At industry events and cocktail parties, they sound determined to find ways of making their firms more efficient.
They're talking about plans to examine workflows and create systematic processes that offer a repeatable client experience. Many also are looking at whether being part of an advisory team would be more cost-effective, and are considering mergers.
“Advisers are saying they want to make sure that they're more efficient instead of just pursuing growth for growth's sake,” said John Anderson, head of practice management for SEI Advisor Network, which recently polled 800 financial advisers.
Having benefited the past few years from stock market growth — the S&P 500 is up 30% so far in 2013 — advisers are skeptical about it's continuing and are looking at other ways to shore up their practices. Most already face shrinking profit margins due to increases in the cost of personnel, compliance and technology, Mr. Anderson said.
The Financial Planning Association recognizes advisers' keen interest in cost savings and making the best use of their time. Next year, it will issue a series of practice management reports, and the first will focus on time management, according to Valerie Porter, the FPA's director of practitioner services.
I agree advisers should be focusing on these core business practices … however, there's more to the story.
Advisers should also be looking to do more in 2014 to bring on younger clients — and that's not something that ever seems to land high on advisers' list of resolutions.
About two-thirds of advisers' clients are 50 and up, and 30% are 65 and older, according to the FPA's inaugural practice management adviser survey out last week. Surprisingly, only 45% of advisers are actively targeting new clients.
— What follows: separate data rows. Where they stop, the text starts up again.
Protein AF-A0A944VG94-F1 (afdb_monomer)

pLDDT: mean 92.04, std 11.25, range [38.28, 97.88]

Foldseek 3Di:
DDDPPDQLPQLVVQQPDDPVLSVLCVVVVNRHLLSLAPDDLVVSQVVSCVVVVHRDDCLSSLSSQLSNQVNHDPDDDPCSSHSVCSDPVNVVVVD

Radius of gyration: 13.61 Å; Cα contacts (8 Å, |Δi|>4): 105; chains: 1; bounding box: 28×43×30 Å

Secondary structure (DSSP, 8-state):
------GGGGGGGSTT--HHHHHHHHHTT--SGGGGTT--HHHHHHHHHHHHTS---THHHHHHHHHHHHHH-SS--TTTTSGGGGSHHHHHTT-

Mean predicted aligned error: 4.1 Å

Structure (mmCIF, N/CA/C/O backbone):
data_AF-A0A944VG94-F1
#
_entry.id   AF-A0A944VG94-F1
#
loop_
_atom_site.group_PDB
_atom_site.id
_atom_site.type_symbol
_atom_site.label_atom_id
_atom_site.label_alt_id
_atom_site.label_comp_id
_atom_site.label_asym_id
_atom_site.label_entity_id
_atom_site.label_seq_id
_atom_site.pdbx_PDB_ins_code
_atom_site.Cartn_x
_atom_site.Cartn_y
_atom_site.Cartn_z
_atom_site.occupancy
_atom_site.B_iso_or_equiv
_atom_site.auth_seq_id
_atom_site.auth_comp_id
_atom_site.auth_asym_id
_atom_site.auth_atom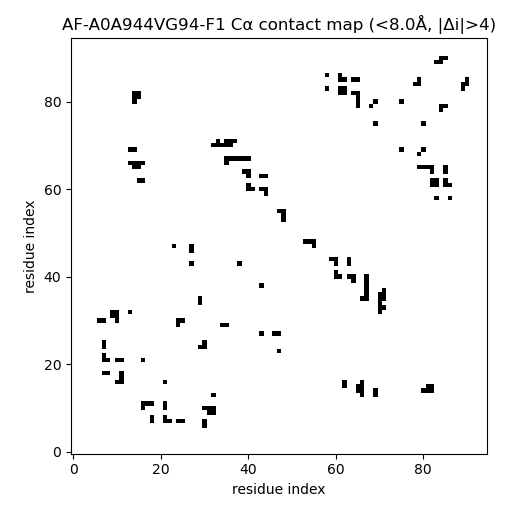_id
_atom_site.pdbx_PDB_model_num
ATOM 1 N N . MET A 1 1 ? -14.059 24.271 18.481 1.00 38.28 1 MET A N 1
ATOM 2 C CA . MET A 1 1 ? -13.487 24.110 17.127 1.00 38.28 1 MET A CA 1
ATOM 3 C C . MET A 1 1 ? -13.345 22.617 16.876 1.00 38.28 1 MET A C 1
ATOM 5 O O . MET A 1 1 ? -12.451 21.996 17.432 1.00 38.28 1 MET A O 1
ATOM 9 N N . THR A 1 2 ? -14.291 22.003 16.171 1.00 46.84 2 THR A N 1
ATOM 10 C CA . THR A 1 2 ? -14.237 20.577 15.822 1.00 46.84 2 THR A CA 1
ATOM 11 C C . THR A 1 2 ? -13.097 20.366 14.831 1.00 46.84 2 THR A C 1
ATOM 13 O O . THR A 1 2 ? -13.160 20.871 13.713 1.00 46.84 2 THR A O 1
ATOM 16 N N . GLN A 1 3 ? -12.031 19.666 15.229 1.00 50.53 3 GLN A N 1
ATOM 17 C CA . GLN A 1 3 ? -11.046 19.185 14.259 1.00 50.53 3 GLN A CA 1
ATOM 18 C C . GLN A 1 3 ? -11.789 18.275 13.277 1.00 50.53 3 GLN A C 1
ATOM 20 O O . GLN A 1 3 ? -12.276 17.219 13.677 1.00 50.53 3 GLN A O 1
ATOM 25 N N . ALA A 1 4 ? -11.907 18.687 12.014 1.00 61.91 4 ALA A N 1
ATOM 26 C CA . ALA A 1 4 ? -12.375 17.804 10.956 1.00 61.91 4 ALA A CA 1
ATOM 27 C C . ALA A 1 4 ? -11.386 16.638 10.878 1.00 61.91 4 ALA A C 1
ATOM 29 O O . ALA A 1 4 ? -10.229 16.798 10.480 1.00 61.91 4 ALA A O 1
ATOM 30 N N . GLN A 1 5 ? -11.801 15.477 11.375 1.00 66.06 5 GLN A N 1
ATOM 31 C CA . GLN A 1 5 ? -10.964 14.294 11.364 1.00 66.06 5 GLN A CA 1
ATOM 32 C C . GLN A 1 5 ? -10.750 13.907 9.900 1.00 66.06 5 GLN A C 1
ATOM 34 O O . GLN A 1 5 ? -11.712 13.764 9.149 1.00 66.06 5 GLN A O 1
ATOM 39 N N . LYS A 1 6 ? -9.488 13.796 9.474 1.00 83.44 6 LYS A N 1
ATOM 40 C CA . LYS A 1 6 ? -9.157 13.384 8.106 1.00 83.44 6 LYS A CA 1
ATOM 41 C C . LYS A 1 6 ? -9.838 12.033 7.829 1.00 83.44 6 LYS A C 1
ATOM 43 O O . LYS A 1 6 ? -9.545 11.091 8.569 1.00 83.44 6 LYS A O 1
ATOM 48 N N . PRO A 1 7 ? -10.706 11.907 6.807 1.00 87.31 7 PRO A N 1
ATOM 49 C CA . PRO A 1 7 ? -11.515 10.700 6.613 1.00 87.31 7 PRO A CA 1
ATOM 50 C C . PRO A 1 7 ? -10.666 9.450 6.341 1.00 87.31 7 PRO A C 1
ATOM 52 O O . PRO A 1 7 ? -11.082 8.339 6.634 1.00 87.31 7 PRO A O 1
ATOM 55 N N . TRP A 1 8 ? -9.431 9.625 5.869 1.00 93.00 8 TRP A N 1
ATOM 56 C CA . TRP A 1 8 ? -8.467 8.548 5.640 1.00 93.00 8 TRP A CA 1
ATOM 57 C C . TRP A 1 8 ? -7.657 8.136 6.876 1.00 93.00 8 TRP A C 1
ATOM 59 O O . TRP A 1 8 ? -6.796 7.265 6.783 1.00 93.00 8 TRP A O 1
ATOM 69 N N . LYS A 1 9 ? -7.881 8.742 8.052 1.00 93.75 9 LYS A N 1
ATOM 70 C CA . LYS A 1 9 ? -7.117 8.407 9.269 1.00 93.75 9 LYS A CA 1
ATOM 71 C C . LYS A 1 9 ? -7.250 6.927 9.640 1.00 93.75 9 LYS A C 1
ATOM 73 O O . LYS A 1 9 ? -6.284 6.341 10.112 1.00 93.75 9 LYS A O 1
ATOM 78 N N . GLN A 1 10 ? -8.408 6.326 9.376 1.00 93.75 10 GLN A N 1
ATOM 79 C CA . GLN A 1 10 ? -8.652 4.908 9.638 1.00 93.75 10 GLN A CA 1
ATOM 80 C C . GLN A 1 10 ? -7.763 3.964 8.821 1.00 93.75 10 GLN A C 1
ATOM 82 O O . GLN A 1 10 ? -7.458 2.878 9.289 1.00 93.75 10 GLN A O 1
ATOM 87 N N . LEU A 1 11 ? -7.273 4.384 7.651 1.00 96.75 11 LEU A N 1
ATOM 88 C CA . LEU A 1 11 ? -6.385 3.568 6.816 1.00 96.75 11 LEU A CA 1
ATOM 89 C C . LEU A 1 11 ? -4.949 3.506 7.364 1.00 96.75 11 LEU A C 1
ATOM 91 O O . LEU A 1 11 ? -4.166 2.663 6.945 1.00 96.75 11 LEU A O 1
ATOM 95 N N . GLN A 1 12 ? -4.594 4.360 8.331 1.00 96.81 12 GLN A N 1
ATOM 96 C CA . GLN A 1 12 ? -3.262 4.366 8.957 1.00 96.81 12 GLN A CA 1
ATOM 97 C C . GLN A 1 12 ? -3.055 3.210 9.947 1.00 96.81 12 GLN A C 1
ATOM 99 O O . GLN A 1 12 ? -1.961 3.056 10.482 1.00 96.81 12 GLN A O 1
ATOM 104 N N . VAL A 1 13 ? -4.087 2.396 10.207 1.00 96.06 13 VAL A N 1
ATOM 105 C CA . VAL A 1 13 ? -3.931 1.140 10.962 1.00 96.06 13 VAL A CA 1
ATOM 106 C C . VAL A 1 13 ? -3.142 0.094 10.171 1.00 96.06 13 VAL A C 1
ATOM 108 O O . VAL A 1 13 ? -2.616 -0.847 10.759 1.00 96.06 13 VAL A O 1
ATOM 111 N N . ILE A 1 14 ? -3.056 0.259 8.848 1.00 96.56 14 ILE A N 1
ATOM 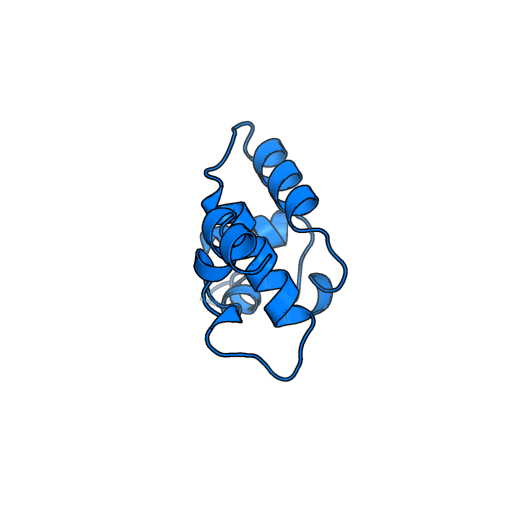112 C CA . ILE A 1 14 ? -2.337 -0.647 7.961 1.00 96.56 14 ILE A CA 1
ATOM 113 C C . ILE A 1 14 ? -0.824 -0.456 8.164 1.00 96.56 14 ILE A C 1
ATOM 115 O O . ILE A 1 14 ? -0.320 0.669 8.054 1.00 96.56 14 ILE A O 1
ATOM 119 N N . PRO A 1 15 ? -0.058 -1.533 8.409 1.00 95.38 15 PRO A N 1
ATOM 120 C CA . PRO A 1 15 ? 1.389 -1.443 8.556 1.00 95.38 15 PRO A CA 1
ATOM 121 C C . PRO A 1 15 ? 2.068 -0.815 7.332 1.00 95.38 15 PRO A C 1
ATOM 123 O O . PRO A 1 15 ? 1.816 -1.193 6.191 1.00 95.38 15 PRO A O 1
ATOM 126 N N . GLY A 1 16 ? 2.944 0.163 7.573 1.00 92.94 16 GLY A N 1
ATOM 127 C CA . GLY A 1 16 ? 3.642 0.898 6.511 1.00 92.94 16 GLY A CA 1
ATOM 128 C C . GLY A 1 16 ? 2.837 2.035 5.868 1.00 92.94 16 GLY A C 1
ATOM 129 O O . GLY A 1 16 ? 3.403 2.784 5.075 1.00 92.94 16 GLY A O 1
ATOM 130 N N . VAL A 1 17 ? 1.563 2.230 6.231 1.00 96.44 17 VAL A N 1
ATOM 131 C CA . VAL A 1 17 ? 0.718 3.301 5.682 1.00 96.44 17 VAL A CA 1
ATOM 132 C C . VAL A 1 17 ? 0.736 4.532 6.590 1.00 96.44 17 VAL A C 1
ATOM 134 O O . VAL A 1 17 ? 0.078 4.599 7.625 1.00 96.44 17 VAL A O 1
ATOM 137 N N . GLY A 1 18 ? 1.485 5.553 6.170 1.00 95.00 18 GLY A N 1
ATOM 138 C CA . GLY A 1 18 ? 1.465 6.881 6.790 1.00 95.00 18 GLY A CA 1
ATOM 139 C C . GLY A 1 18 ? 0.341 7.791 6.261 1.00 95.00 18 GLY A C 1
ATOM 140 O O . GLY A 1 18 ? -0.381 7.423 5.333 1.00 95.00 18 GLY A O 1
ATOM 141 N N . PRO A 1 19 ? 0.213 9.031 6.779 1.00 95.31 19 PRO A N 1
ATOM 142 C CA . PRO A 1 19 ? -0.847 9.962 6.382 1.00 95.31 19 PRO A CA 1
ATOM 143 C C . PRO A 1 19 ? -0.917 10.291 4.885 1.00 95.31 19 PRO A C 1
ATOM 145 O O . PRO A 1 19 ? -2.017 10.543 4.397 1.00 95.31 19 PRO A O 1
ATOM 148 N N . SER A 1 20 ? 0.223 10.303 4.180 1.00 93.88 20 SER A N 1
ATOM 149 C CA . SER A 1 20 ? 0.278 10.524 2.725 1.00 93.88 20 SER A CA 1
ATOM 150 C C . SER A 1 20 ? -0.308 9.336 1.969 1.00 93.88 20 SER A C 1
ATOM 152 O O . SER A 1 20 ? -1.242 9.502 1.201 1.00 93.88 20 SER A O 1
ATOM 154 N N . ILE A 1 21 ? 0.160 8.123 2.270 1.00 95.81 21 ILE A N 1
ATOM 155 C CA . ILE A 1 21 ? -0.296 6.902 1.593 1.00 95.81 21 ILE A CA 1
ATOM 156 C C . ILE A 1 21 ? -1.777 6.643 1.889 1.00 95.81 21 ILE A C 1
ATOM 158 O O . ILE A 1 21 ? -2.531 6.269 1.000 1.00 95.81 21 ILE A O 1
ATOM 162 N N . ALA A 1 22 ? -2.225 6.905 3.120 1.00 97.00 22 ALA A N 1
ATOM 163 C CA . ALA A 1 22 ? -3.639 6.828 3.476 1.00 97.00 22 ALA A CA 1
ATOM 164 C C . ALA A 1 22 ? -4.499 7.807 2.657 1.00 97.00 22 ALA A C 1
ATOM 166 O O . ALA A 1 22 ? -5.603 7.464 2.242 1.00 97.00 22 ALA A O 1
ATOM 167 N N . HIS A 1 23 ? -4.000 9.020 2.413 1.00 95.31 23 HIS A N 1
ATOM 168 C CA . HIS A 1 23 ? -4.678 9.980 1.548 1.00 95.31 23 HIS A CA 1
ATOM 169 C C . HIS A 1 23 ? -4.715 9.497 0.092 1.00 95.31 23 HIS A C 1
ATOM 171 O O . HIS A 1 23 ? -5.769 9.564 -0.533 1.00 95.31 23 HIS A O 1
ATOM 177 N N . ASP A 1 24 ? -3.612 8.946 -0.417 1.00 94.81 24 ASP A N 1
ATOM 178 C CA . ASP A 1 24 ? -3.537 8.406 -1.779 1.00 94.81 24 ASP A CA 1
ATOM 179 C C . ASP A 1 24 ? -4.525 7.246 -1.975 1.00 94.81 24 ASP A C 1
ATOM 181 O O . ASP A 1 24 ? -5.306 7.250 -2.922 1.00 94.81 24 ASP A O 1
ATOM 185 N N . LEU A 1 25 ? -4.586 6.305 -1.025 1.00 96.56 25 LEU A N 1
ATOM 186 C CA . LEU A 1 25 ? -5.589 5.233 -1.005 1.00 96.56 25 LEU A CA 1
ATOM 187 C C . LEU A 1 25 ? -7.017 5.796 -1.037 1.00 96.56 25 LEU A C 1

Since older clients are more likely to be drawing down on their assets instead of accumulating them, it seems to be in an adviser's best interests — I dare say it should be a business priority — to round up some clients who will be adding to the pot for another 20 years.
Some firms have been successful in recent years at hiring younger advisers to concentrate on forming a relationship with their clients' children and reaching out to younger clients. Mr. Anderson points out that a 60-year-old adviser talking with a 30-year-old prospect just won't have that simil! arity of experience that a 30- to 40-year-old adviser can establish with a younger individual.
In 2014, I will be looking for new ways advisers are reaching out to younger clients and how they are using technology and new business models to provide them services in a cost-effective way. Please send me any new ideas on this that you come across or put into action next year.
Meanwhile, another business issue lurks that advisers don't appear interested in addressing — succession planning.
The FPA survey found that only about a quarter of advisers have a succession plan, even though 40% of advisers plan to retire in the next 14 years.
Most advisers I spoke with are content to put off thinking about that difficult issue until 2015.